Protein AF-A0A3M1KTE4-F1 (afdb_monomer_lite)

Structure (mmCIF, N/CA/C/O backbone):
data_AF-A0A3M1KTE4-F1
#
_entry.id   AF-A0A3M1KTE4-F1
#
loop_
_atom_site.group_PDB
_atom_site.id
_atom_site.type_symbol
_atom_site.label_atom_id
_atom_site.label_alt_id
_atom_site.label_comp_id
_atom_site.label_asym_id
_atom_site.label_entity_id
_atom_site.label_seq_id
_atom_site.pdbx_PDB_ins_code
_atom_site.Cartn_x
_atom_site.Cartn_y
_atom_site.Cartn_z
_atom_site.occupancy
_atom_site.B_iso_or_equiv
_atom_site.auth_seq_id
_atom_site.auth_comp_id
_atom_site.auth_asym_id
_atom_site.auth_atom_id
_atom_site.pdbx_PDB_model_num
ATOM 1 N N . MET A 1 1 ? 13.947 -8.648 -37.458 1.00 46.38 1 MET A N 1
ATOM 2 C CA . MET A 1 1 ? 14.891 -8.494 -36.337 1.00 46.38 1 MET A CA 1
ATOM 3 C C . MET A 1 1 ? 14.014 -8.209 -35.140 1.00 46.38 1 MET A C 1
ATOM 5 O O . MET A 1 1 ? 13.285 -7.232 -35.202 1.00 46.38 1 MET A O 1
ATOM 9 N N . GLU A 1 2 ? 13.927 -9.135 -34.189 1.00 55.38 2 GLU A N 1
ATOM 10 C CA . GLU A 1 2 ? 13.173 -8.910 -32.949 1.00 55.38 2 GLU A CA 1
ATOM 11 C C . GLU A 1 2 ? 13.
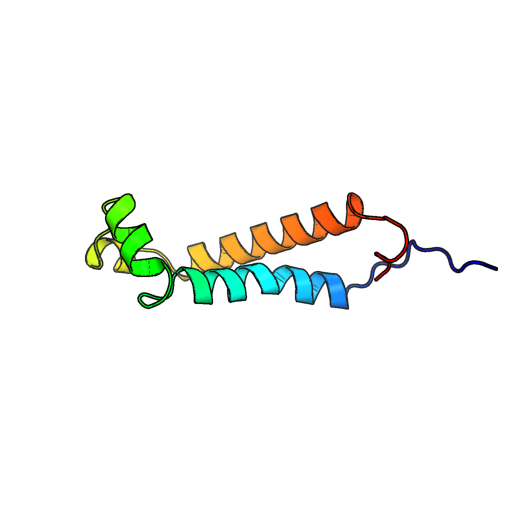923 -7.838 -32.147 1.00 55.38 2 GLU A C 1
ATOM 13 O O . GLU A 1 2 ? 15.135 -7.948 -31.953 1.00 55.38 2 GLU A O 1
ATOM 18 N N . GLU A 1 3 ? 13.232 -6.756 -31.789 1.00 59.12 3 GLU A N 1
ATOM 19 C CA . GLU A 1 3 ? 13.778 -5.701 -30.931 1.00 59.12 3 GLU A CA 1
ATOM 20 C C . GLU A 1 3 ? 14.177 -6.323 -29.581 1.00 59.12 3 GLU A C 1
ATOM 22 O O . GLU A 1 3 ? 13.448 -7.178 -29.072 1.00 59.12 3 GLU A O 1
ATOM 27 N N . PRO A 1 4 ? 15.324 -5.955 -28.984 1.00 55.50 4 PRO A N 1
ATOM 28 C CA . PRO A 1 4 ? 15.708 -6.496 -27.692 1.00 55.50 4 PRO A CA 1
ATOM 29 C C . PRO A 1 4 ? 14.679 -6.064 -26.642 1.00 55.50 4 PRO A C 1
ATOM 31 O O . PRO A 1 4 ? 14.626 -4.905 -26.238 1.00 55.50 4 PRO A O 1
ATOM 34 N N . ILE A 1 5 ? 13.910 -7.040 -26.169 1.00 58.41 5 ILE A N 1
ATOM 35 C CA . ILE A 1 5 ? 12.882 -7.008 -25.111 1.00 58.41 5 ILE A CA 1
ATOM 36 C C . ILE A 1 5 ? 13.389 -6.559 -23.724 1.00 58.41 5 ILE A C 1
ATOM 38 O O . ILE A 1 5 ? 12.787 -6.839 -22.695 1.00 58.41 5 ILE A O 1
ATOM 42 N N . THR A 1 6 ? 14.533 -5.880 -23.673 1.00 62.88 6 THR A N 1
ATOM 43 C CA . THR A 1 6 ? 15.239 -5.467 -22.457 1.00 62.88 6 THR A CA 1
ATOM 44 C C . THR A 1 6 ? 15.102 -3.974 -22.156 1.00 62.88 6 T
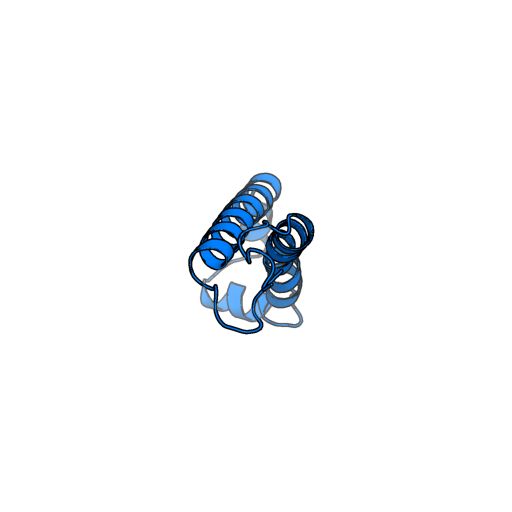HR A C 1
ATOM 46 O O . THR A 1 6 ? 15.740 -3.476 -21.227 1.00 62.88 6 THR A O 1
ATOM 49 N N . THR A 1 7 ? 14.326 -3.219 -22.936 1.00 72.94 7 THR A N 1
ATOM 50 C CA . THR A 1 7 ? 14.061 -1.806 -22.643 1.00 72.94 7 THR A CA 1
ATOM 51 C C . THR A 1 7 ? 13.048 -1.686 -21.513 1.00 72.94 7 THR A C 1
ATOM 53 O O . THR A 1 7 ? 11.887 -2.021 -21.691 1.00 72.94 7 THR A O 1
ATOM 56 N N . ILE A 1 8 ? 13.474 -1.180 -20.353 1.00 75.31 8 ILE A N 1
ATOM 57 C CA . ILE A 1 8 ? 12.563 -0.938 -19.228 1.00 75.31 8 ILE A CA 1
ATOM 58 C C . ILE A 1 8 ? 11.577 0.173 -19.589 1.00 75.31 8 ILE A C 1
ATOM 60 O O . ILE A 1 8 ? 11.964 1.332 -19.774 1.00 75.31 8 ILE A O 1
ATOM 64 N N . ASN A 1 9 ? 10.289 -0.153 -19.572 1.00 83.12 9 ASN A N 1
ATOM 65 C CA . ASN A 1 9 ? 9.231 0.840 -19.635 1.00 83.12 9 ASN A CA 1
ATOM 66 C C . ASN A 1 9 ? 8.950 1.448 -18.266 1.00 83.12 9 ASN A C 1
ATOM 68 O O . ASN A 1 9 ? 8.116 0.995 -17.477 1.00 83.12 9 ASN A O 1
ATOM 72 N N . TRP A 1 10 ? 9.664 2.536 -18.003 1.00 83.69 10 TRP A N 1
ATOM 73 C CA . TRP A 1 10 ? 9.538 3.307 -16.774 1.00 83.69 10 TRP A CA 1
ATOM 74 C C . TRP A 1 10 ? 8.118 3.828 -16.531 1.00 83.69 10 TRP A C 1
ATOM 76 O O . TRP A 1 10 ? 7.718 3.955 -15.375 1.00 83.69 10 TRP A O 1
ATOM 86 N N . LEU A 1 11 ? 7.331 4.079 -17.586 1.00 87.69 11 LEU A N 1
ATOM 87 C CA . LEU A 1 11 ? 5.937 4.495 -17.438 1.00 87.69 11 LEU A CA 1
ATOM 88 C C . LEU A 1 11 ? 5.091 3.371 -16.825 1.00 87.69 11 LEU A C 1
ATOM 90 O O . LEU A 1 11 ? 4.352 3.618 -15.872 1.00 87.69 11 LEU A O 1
------
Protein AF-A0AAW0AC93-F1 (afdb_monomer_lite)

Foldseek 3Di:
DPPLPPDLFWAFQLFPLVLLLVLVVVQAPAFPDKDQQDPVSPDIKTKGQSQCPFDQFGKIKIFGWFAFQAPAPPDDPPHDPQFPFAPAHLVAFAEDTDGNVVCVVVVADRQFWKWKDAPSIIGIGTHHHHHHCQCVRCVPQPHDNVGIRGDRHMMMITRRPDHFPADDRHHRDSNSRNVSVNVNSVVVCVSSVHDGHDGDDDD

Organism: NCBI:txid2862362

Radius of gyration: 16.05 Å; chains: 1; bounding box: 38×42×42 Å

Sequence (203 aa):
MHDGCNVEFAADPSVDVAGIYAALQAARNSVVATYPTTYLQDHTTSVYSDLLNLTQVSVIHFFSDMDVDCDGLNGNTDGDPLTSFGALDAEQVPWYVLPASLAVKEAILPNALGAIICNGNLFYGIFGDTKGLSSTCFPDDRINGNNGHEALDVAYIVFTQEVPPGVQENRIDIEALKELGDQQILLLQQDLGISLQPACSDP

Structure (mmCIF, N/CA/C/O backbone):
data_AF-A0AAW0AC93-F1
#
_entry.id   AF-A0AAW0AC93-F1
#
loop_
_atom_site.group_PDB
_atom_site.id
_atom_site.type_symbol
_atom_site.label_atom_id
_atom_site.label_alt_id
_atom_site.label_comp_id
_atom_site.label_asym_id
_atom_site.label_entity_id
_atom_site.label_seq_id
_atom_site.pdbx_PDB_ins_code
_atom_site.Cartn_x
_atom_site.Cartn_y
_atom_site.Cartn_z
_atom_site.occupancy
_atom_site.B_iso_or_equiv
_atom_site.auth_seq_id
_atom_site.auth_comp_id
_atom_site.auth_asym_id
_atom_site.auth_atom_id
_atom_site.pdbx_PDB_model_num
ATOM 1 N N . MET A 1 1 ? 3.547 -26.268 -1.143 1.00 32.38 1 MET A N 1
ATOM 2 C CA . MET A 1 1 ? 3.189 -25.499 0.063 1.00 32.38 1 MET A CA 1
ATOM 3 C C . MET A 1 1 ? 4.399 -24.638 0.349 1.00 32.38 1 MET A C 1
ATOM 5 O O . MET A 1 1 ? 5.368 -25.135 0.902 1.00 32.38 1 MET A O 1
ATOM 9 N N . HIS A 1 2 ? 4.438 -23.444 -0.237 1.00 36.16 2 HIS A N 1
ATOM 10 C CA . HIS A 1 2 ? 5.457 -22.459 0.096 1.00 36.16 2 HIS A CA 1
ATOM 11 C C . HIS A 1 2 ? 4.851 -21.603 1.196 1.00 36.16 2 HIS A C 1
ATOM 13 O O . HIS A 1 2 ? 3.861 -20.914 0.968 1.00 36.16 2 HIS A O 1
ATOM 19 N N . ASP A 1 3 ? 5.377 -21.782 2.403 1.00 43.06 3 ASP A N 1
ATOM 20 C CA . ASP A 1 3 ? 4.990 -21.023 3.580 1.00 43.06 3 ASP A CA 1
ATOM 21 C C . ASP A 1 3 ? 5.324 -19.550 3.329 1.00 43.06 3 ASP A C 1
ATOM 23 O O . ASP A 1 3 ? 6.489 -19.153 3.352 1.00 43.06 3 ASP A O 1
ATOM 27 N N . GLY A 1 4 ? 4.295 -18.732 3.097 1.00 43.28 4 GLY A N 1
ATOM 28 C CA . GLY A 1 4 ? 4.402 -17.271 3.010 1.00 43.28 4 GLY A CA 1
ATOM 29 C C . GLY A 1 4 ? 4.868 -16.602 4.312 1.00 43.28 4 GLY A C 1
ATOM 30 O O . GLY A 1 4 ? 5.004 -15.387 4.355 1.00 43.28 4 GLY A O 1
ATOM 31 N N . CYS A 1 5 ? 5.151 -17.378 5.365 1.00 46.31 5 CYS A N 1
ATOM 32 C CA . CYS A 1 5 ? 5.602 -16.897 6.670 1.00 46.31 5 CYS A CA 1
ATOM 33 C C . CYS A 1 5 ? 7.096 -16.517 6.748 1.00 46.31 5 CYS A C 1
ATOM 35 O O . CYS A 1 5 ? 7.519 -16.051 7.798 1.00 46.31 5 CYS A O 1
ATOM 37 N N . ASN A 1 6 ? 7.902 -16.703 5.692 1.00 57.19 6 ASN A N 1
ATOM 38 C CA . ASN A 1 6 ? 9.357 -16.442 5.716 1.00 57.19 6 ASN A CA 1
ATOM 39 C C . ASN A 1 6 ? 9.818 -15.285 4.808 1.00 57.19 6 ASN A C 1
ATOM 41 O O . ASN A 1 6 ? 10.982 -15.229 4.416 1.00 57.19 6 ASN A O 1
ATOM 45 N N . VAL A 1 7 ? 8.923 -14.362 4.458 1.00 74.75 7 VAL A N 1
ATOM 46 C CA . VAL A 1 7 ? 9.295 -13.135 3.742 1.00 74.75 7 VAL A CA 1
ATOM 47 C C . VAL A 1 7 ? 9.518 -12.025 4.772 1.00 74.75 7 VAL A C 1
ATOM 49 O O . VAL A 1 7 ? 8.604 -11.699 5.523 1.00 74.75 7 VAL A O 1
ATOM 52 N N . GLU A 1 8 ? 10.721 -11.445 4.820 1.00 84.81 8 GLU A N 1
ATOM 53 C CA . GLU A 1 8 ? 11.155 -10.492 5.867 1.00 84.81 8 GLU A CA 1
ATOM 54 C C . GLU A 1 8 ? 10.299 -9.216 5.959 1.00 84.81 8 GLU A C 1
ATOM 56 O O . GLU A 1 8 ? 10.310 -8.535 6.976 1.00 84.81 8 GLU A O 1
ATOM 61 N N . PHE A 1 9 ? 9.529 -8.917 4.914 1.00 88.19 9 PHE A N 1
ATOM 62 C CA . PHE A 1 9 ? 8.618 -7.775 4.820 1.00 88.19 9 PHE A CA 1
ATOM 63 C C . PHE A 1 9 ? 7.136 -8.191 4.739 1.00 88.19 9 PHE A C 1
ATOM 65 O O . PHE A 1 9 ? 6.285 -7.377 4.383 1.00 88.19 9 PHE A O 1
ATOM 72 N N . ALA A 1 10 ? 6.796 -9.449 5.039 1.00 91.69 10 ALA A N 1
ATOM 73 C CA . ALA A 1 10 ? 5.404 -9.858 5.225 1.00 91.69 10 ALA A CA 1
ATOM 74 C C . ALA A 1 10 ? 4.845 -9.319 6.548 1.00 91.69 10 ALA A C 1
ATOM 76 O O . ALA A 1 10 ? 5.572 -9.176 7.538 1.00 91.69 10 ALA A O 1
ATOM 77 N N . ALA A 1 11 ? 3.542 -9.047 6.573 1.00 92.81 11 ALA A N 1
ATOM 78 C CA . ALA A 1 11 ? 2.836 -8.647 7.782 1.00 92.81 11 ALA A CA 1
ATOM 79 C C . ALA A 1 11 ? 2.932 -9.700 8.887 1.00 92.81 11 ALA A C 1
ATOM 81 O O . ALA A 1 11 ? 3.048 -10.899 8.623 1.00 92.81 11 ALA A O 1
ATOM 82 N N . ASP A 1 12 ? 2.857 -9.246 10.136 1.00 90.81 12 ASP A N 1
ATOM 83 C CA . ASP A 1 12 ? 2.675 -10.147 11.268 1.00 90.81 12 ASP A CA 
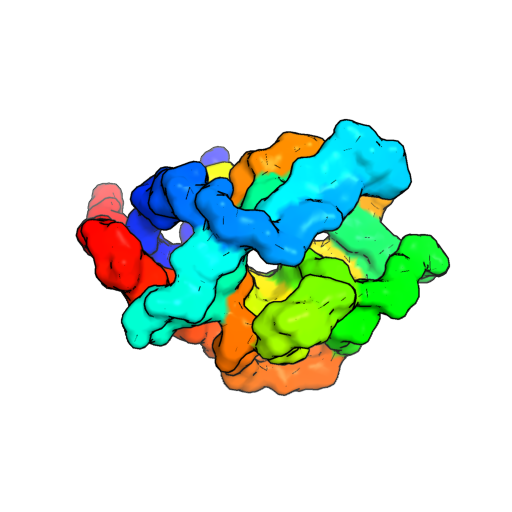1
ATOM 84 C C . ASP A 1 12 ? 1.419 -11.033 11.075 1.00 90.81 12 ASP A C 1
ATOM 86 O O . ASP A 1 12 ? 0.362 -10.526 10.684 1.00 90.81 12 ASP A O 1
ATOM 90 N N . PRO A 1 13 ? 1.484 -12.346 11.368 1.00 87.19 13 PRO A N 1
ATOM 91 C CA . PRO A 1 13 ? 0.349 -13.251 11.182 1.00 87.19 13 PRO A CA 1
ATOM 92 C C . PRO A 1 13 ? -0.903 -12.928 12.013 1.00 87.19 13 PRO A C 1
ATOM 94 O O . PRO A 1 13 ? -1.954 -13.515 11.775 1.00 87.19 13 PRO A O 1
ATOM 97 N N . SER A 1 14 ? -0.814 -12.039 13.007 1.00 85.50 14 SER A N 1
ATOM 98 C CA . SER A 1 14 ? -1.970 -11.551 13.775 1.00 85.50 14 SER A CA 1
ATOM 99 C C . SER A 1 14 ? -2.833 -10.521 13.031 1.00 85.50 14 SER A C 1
------
▶ **REQUIRED WORK**:
The required answer is the exact run of lines above starting at the line with "Protein AF-A0A3M1KTE4-F1 (afdb_monomer_lite)" and ending at the line with "ATOM 11 C C . GLU A 1 2 ? 13.", with both ends present.

▶ **RESULT OF THE EXERCISE**:
Protein AF-A0A3M1KTE4-F1 (afdb_monomer_lite)

Structure (mmCIF, N/CA/C/O backbone):
data_AF-A0A3M1KTE4-F1
#
_entry.id   AF-A0A3M1KTE4-F1
#
loop_
_atom_site.group_PDB
_atom_site.id
_atom_site.type_symbol
_atom_site.label_atom_id
_atom_site.label_alt_id
_atom_site.label_comp_id
_atom_site.label_asym_id
_atom_site.label_entity_id
_atom_site.label_seq_id
_atom_site.pdbx_PDB_ins_code
_atom_site.Cartn_x
_atom_site.Cartn_y
_atom_site.Cartn_z
_atom_site.occupancy
_atom_site.B_iso_or_equiv
_atom_site.auth_seq_id
_atom_site.auth_comp_id
_atom_site.auth_asym_id
_atom_site.auth_atom_id
_atom_site.pdbx_PDB_model_num
ATOM 1 N N . MET A 1 1 ? 13.947 -8.648 -37.458 1.00 46.38 1 MET A N 1
ATOM 2 C CA . MET A 1 1 ? 14.891 -8.494 -36.337 1.00 46.38 1 MET A CA 1
ATOM 3 C C . MET A 1 1 ? 14.014 -8.209 -35.140 1.00 46.38 1 MET A C 1
ATOM 5 O O . MET A 1 1 ? 13.285 -7.232 -35.202 1.00 46.38 1 MET A O 1
ATOM 9 N N . GLU A 1 2 ? 13.927 -9.135 -34.189 1.00 55.38 2 GLU A N 1
ATOM 10 C CA . GLU A 1 2 ? 13.173 -8.910 -32.949 1.00 55.38 2 GLU A CA 1
ATOM 11 C C . GLU A 1 2 ? 13.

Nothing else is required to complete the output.